For 2017 and 2018, the source of the data for companies with 10 or more employees was the Business R&D Survey (BRDS), a predecessor to the BERD Survey, with similar survey characteristics and coverage. ABS was again the source of data on companies with 9 or fewer employees in both of these years.

From 2008 to 2016, the primary source data on business R&D was the NCSES Business R&D and Innovation Survey (BRDIS), a predecessor of both BERD and BRDS. In a salient difference, BRDIS was designed to be nationally representative of all for-profit companies with 5 or more employees. In 2016, a companion survey, the Business R&D and Innovation Survey–Microbusiness (BRDI-M), provided statistics on the R&D activities that year of businesses with 1–4 employees. Prior to the 2016 data year, statistics on the R&D of these “micro” businesses ($4 billion–$5 billion annually) were neither available nor reported in the business R&D totals in National Patterns.

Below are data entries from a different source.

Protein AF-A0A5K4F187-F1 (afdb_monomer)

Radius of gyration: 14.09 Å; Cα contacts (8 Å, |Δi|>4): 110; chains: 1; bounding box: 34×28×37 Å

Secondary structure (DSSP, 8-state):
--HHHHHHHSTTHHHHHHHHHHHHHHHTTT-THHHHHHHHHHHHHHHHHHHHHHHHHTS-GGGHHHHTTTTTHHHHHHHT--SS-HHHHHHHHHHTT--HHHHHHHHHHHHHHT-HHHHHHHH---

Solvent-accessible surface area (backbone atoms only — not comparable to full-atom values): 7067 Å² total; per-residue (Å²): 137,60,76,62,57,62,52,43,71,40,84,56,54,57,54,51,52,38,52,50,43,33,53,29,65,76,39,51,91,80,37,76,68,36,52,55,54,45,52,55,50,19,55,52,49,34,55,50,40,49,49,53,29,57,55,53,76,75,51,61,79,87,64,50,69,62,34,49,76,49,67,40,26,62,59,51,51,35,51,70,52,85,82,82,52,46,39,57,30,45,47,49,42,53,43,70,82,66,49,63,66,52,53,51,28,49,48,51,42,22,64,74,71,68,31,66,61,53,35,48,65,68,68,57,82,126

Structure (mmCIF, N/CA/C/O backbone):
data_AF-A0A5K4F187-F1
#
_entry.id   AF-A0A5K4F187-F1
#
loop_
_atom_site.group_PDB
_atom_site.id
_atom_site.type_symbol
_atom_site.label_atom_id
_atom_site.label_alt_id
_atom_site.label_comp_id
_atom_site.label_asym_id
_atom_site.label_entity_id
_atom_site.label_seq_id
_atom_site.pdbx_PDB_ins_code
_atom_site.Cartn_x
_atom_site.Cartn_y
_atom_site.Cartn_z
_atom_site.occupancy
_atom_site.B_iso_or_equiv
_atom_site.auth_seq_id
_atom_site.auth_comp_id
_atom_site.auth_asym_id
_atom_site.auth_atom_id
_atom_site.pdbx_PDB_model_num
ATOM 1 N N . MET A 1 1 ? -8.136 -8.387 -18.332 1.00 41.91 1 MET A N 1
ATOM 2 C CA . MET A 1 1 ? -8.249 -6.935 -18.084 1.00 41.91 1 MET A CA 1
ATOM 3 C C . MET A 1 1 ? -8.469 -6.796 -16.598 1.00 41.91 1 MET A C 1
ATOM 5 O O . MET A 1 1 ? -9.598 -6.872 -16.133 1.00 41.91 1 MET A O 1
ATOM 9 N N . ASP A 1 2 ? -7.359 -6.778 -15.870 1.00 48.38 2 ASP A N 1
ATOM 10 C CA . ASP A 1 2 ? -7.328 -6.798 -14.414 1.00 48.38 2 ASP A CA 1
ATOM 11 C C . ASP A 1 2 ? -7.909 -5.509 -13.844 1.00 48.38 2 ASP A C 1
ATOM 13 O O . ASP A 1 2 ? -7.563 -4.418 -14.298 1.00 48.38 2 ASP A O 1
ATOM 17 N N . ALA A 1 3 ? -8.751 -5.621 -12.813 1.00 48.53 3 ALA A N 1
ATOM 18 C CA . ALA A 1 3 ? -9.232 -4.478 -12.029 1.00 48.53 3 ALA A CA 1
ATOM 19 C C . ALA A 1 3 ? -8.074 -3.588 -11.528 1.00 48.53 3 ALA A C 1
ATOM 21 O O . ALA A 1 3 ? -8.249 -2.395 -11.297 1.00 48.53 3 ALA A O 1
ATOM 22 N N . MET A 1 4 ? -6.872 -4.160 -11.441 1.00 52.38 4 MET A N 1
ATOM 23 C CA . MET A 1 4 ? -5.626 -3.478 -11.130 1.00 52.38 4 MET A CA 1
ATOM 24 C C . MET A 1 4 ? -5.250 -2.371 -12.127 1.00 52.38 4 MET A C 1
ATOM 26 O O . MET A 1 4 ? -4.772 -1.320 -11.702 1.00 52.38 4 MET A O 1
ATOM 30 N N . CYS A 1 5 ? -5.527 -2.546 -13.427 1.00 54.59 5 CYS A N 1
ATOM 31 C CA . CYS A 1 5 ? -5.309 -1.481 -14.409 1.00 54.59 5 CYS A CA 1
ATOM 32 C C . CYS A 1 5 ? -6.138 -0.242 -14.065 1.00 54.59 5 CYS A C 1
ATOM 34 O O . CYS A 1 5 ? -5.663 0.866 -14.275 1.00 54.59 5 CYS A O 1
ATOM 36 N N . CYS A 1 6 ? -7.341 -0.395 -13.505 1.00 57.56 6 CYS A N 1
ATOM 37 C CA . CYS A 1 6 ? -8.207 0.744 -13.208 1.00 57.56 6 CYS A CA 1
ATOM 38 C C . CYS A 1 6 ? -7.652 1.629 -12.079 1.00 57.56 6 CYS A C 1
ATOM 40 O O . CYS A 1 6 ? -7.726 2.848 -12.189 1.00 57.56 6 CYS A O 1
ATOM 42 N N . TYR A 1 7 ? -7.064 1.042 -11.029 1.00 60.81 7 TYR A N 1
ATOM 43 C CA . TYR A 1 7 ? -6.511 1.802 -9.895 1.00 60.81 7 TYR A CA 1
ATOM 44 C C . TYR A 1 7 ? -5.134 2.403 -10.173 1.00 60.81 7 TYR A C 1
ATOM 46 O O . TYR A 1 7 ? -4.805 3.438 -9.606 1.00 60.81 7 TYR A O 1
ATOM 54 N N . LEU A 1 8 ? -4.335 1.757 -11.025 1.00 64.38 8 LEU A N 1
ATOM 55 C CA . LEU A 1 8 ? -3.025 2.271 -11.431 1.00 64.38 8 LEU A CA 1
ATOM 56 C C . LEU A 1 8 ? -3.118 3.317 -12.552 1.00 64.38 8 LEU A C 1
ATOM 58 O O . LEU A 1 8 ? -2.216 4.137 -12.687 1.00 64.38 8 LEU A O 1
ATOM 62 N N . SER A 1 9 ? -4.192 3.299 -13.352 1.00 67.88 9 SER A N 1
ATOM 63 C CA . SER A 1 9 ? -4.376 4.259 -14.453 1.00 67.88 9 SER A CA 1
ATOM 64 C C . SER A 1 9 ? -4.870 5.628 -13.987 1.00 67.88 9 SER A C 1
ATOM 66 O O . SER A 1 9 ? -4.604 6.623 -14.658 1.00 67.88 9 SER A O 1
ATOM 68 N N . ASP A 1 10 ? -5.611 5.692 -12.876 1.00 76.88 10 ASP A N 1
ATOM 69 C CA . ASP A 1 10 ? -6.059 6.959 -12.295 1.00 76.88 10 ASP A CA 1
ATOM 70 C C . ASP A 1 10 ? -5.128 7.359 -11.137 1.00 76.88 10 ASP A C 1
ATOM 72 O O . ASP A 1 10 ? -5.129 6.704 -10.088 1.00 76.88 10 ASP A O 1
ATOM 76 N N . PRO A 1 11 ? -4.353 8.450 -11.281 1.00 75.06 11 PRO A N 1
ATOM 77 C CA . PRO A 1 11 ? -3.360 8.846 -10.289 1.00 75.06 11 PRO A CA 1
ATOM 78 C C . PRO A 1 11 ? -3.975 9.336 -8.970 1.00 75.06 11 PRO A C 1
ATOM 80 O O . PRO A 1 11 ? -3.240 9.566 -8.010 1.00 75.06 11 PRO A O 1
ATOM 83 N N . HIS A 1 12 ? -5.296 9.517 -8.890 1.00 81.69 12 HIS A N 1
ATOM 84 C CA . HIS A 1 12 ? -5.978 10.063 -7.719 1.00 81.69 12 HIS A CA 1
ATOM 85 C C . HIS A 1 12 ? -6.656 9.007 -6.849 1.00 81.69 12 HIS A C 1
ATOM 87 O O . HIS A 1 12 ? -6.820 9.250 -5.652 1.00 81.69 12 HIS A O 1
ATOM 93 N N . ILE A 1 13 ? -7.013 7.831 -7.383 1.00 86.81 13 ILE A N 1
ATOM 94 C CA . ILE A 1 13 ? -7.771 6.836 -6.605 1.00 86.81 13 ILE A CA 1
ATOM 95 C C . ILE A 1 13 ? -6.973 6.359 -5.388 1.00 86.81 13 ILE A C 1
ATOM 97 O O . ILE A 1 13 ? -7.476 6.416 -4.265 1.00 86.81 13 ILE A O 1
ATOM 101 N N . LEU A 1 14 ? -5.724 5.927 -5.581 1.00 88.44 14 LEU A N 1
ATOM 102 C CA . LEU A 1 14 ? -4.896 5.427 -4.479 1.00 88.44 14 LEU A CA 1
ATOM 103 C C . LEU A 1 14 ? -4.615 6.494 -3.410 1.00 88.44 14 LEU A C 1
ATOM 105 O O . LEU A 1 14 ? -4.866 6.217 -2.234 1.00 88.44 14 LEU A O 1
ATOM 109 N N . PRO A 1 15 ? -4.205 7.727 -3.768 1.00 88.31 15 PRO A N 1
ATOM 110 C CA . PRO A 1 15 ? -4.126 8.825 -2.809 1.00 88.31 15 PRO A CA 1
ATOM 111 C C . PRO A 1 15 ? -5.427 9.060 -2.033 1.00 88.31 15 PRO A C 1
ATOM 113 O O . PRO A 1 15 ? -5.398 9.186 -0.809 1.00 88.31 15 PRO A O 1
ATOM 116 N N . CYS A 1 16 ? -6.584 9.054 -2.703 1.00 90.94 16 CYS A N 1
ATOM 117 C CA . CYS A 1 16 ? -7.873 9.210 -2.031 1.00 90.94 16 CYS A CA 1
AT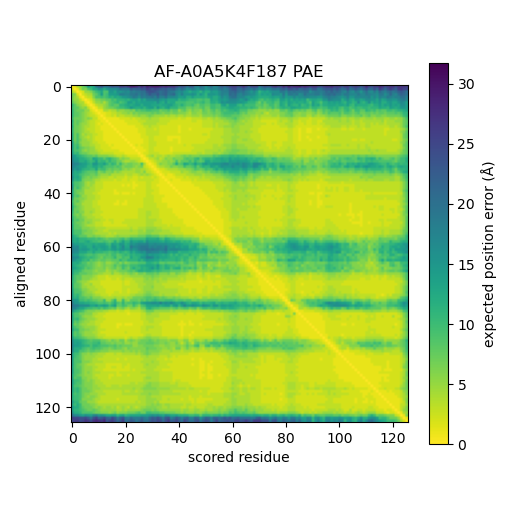OM 118 C C . CYS A 1 16 ? -8.148 8.082 -1.025 1.00 90.94 16 CYS A C 1
ATOM 120 O O . CYS A 1 16 ? -8.597 8.355 0.089 1.00 90.94 16 CYS A O 1
ATOM 122 N N . LEU A 1 17 ? -7.845 6.829 -1.370 1.00 93.12 17 LEU A N 1
ATOM 123 C CA . LEU A 1 17 ? -8.002 5.690 -0.459 1.00 93.12 17 LEU A CA 1
ATOM 124 C C . LEU A 1 17 ? -7.084 5.803 0.764 1.00 93.12 17 LEU A C 1
ATOM 126 O O . LEU A 1 17 ? -7.505 5.491 1.878 1.00 93.12 17 LEU A O 1
ATOM 130 N N . ILE A 1 18 ? -5.862 6.311 0.593 1.00 92.44 18 ILE A N 1
ATOM 131 C CA . ILE A 1 18 ? -4.937 6.565 1.707 1.00 92.44 18 ILE A CA 1
ATOM 132 C C . ILE A 1 18 ? -5.467 7.678 2.619 1.00 92.44 18 ILE A C 1
ATOM 134 O O . ILE A 1 18 ? -5.411 7.555 3.844 1.00 92.44 18 ILE A O 1
ATOM 138 N N . HIS A 1 19 ? -6.042 8.742 2.051 1.00 92.19 19 HIS A N 1
ATOM 139 C CA . HIS A 1 19 ? -6.689 9.796 2.839 1.00 92.19 19 HIS A CA 1
ATOM 140 C C . HIS A 1 19 ? -7.848 9.234 3.673 1.00 92.19 19 HIS A C 1
ATOM 142 O O . HIS A 1 19 ? -7.978 9.568 4.854 1.00 92.19 19 HIS A O 1
ATOM 148 N N . ILE A 1 20 ? -8.658 8.348 3.084 1.00 93.00 20 ILE A N 1
ATOM 149 C CA . ILE A 1 20 ? -9.744 7.658 3.790 1.00 93.00 20 ILE A CA 1
ATOM 150 C C . ILE A 1 20 ? -9.177 6.778 4.908 1.00 93.00 20 ILE A C 1
ATOM 152 O O . ILE A 1 20 ? -9.668 6.862 6.034 1.00 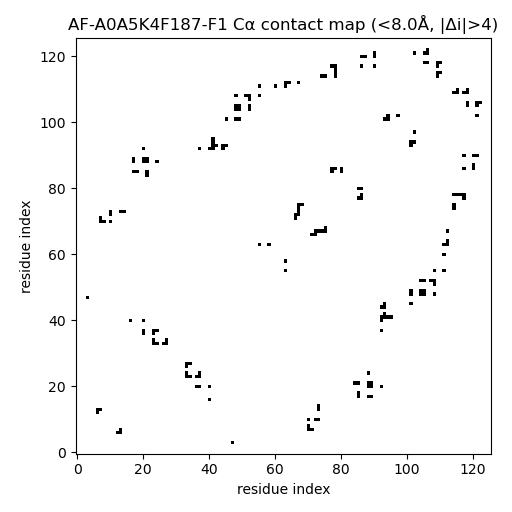93.00 20 ILE A O 1
ATOM 156 N N . ALA A 1 21 ? -8.129 5.990 4.642 1.00 93.19 21 ALA A N 1
ATOM 157 C CA . ALA A 1 21 ? -7.473 5.156 5.651 1.00 93.19 21 ALA A CA 1
ATOM 158 C C . ALA A 1 21 ? -6.973 5.997 6.837 1.00 93.19 21 ALA A C 1
ATOM 160 O O . ALA A 1 21 ? -7.273 5.683 7.988 1.00 93.19 21 ALA A O 1
ATOM 161 N N . CYS A 1 22 ? -6.294 7.113 6.560 1.00 93.25 22 CYS A N 1
ATOM 162 C CA . CYS A 1 22 ? -5.813 8.049 7.577 1.00 93.25 22 CYS A CA 1
ATOM 163 C C . CYS A 1 22 ? -6.962 8.620 8.426 1.00 93.25 22 CYS A C 1
ATOM 165 O O . CYS A 1 22 ? -6.899 8.602 9.658 1.00 93.25 22 CYS A O 1
ATOM 167 N N . GLY A 1 23 ? -8.049 9.071 7.791 1.00 91.94 23 GLY A N 1
ATOM 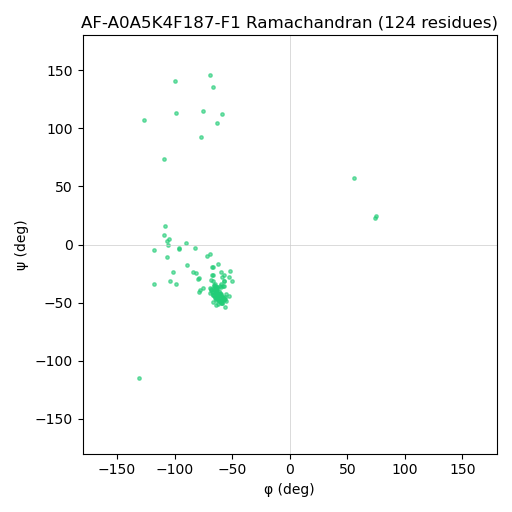168 C CA . GLY A 1 23 ? -9.238 9.555 8.498 1.00 91.94 23 GLY A CA 1
ATOM 169 C C . GLY A 1 23 ? -9.894 8.476 9.365 1.00 91.94 23 GLY A C 1
ATOM 170 O O . GLY A 1 23 ? -10.202 8.716 10.533 1.00 91.94 23 GLY A O 1
ATOM 171 N N . CYS A 1 24 ? -10.043 7.264 8.827 1.00 92.56 24 CYS A N 1
ATOM 172 C CA . CYS A 1 24 ? -10.639 6.134 9.536 1.00 92.56 24 CYS A CA 1
ATOM 173 C C . CYS A 1 24 ? -9.801 5.709 10.747 1.00 92.56 24 CYS A C 1
ATOM 175 O O . CYS A 1 24 ? -10.353 5.448 11.815 1.00 92.56 24 CYS A O 1
ATOM 177 N N . GLN A 1 25 ? -8.471 5.679 10.625 1.00 90.56 25 GLN A N 1
ATOM 178 C CA . GLN A 1 25 ? -7.588 5.336 11.743 1.00 90.56 25 GLN A CA 1
ATOM 179 C C . GLN A 1 25 ? -7.687 6.340 12.894 1.00 90.56 25 GLN A C 1
ATOM 181 O O . GLN A 1 25 ? -7.680 5.922 14.053 1.00 90.56 25 GLN A O 1
ATOM 186 N N . LYS A 1 26 ? -7.851 7.635 12.592 1.00 89.62 26 LYS A N 1
ATOM 187 C CA . LYS A 1 26 ? -8.053 8.688 13.603 1.00 89.62 26 LYS A CA 1
ATOM 188 C C . LYS A 1 26 ? -9.393 8.559 14.341 1.00 89.62 26 LYS A C 1
ATOM 190 O O . LYS A 1 26 ? -9.475 8.963 15.491 1.00 89.62 26 LYS A O 1
ATOM 195 N N . GLN A 1 27 ? -10.407 7.955 13.716 1.00 87.88 27 GLN A N 1
ATOM 196 C CA . GLN A 1 27 ? -11.767 7.816 14.265 1.00 87.88 27 GLN A CA 1
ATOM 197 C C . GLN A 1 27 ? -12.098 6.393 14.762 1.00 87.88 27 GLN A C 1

As noted, BERD, BRDS, and BRDIS are related surveys. With regard to R&D, the topical coverage has been similar: R&D performance (in the United States and worldwide); total and R&D employment (in the United States and worldwide); sources of R&D funding; type of R&D activities (basic research, applied research, development); type of R&D costs; R&D capital expenditures; R&D application and technology focus areas; geographic location (within the United States and in foreign countries); sales (in the United States and worldwide); and patenting, licensing, other technology transfer activities. The ABS and BRDI-M surveys provided R&D performance and funding data compatible with those for the larger companies.

For 2007 and earlier years, the data come from the NCSES Survey of Industrial Research and Development (SIRD), the predecessor to BRDIS. SIRD was also a sample survey, conducted annually (1953–2007), that provided national estimates of the R&D performed within the United States by industrial firms, whether U.S. or foreign owned. The SIRD target population consisted (same as BRDIS) of all for-profit companies with 5 or more employees, manufacturing and nonmanufacturing, that performed R&D in the United States. Data on the R&D of companies with fewer than 5 employees were not available throughout this period.

(Note: Data on business intramural R&D capital, as reported by BRDIS and its follow-on surveys, are not included as a component in the National Patterns total of business intramural R&D.)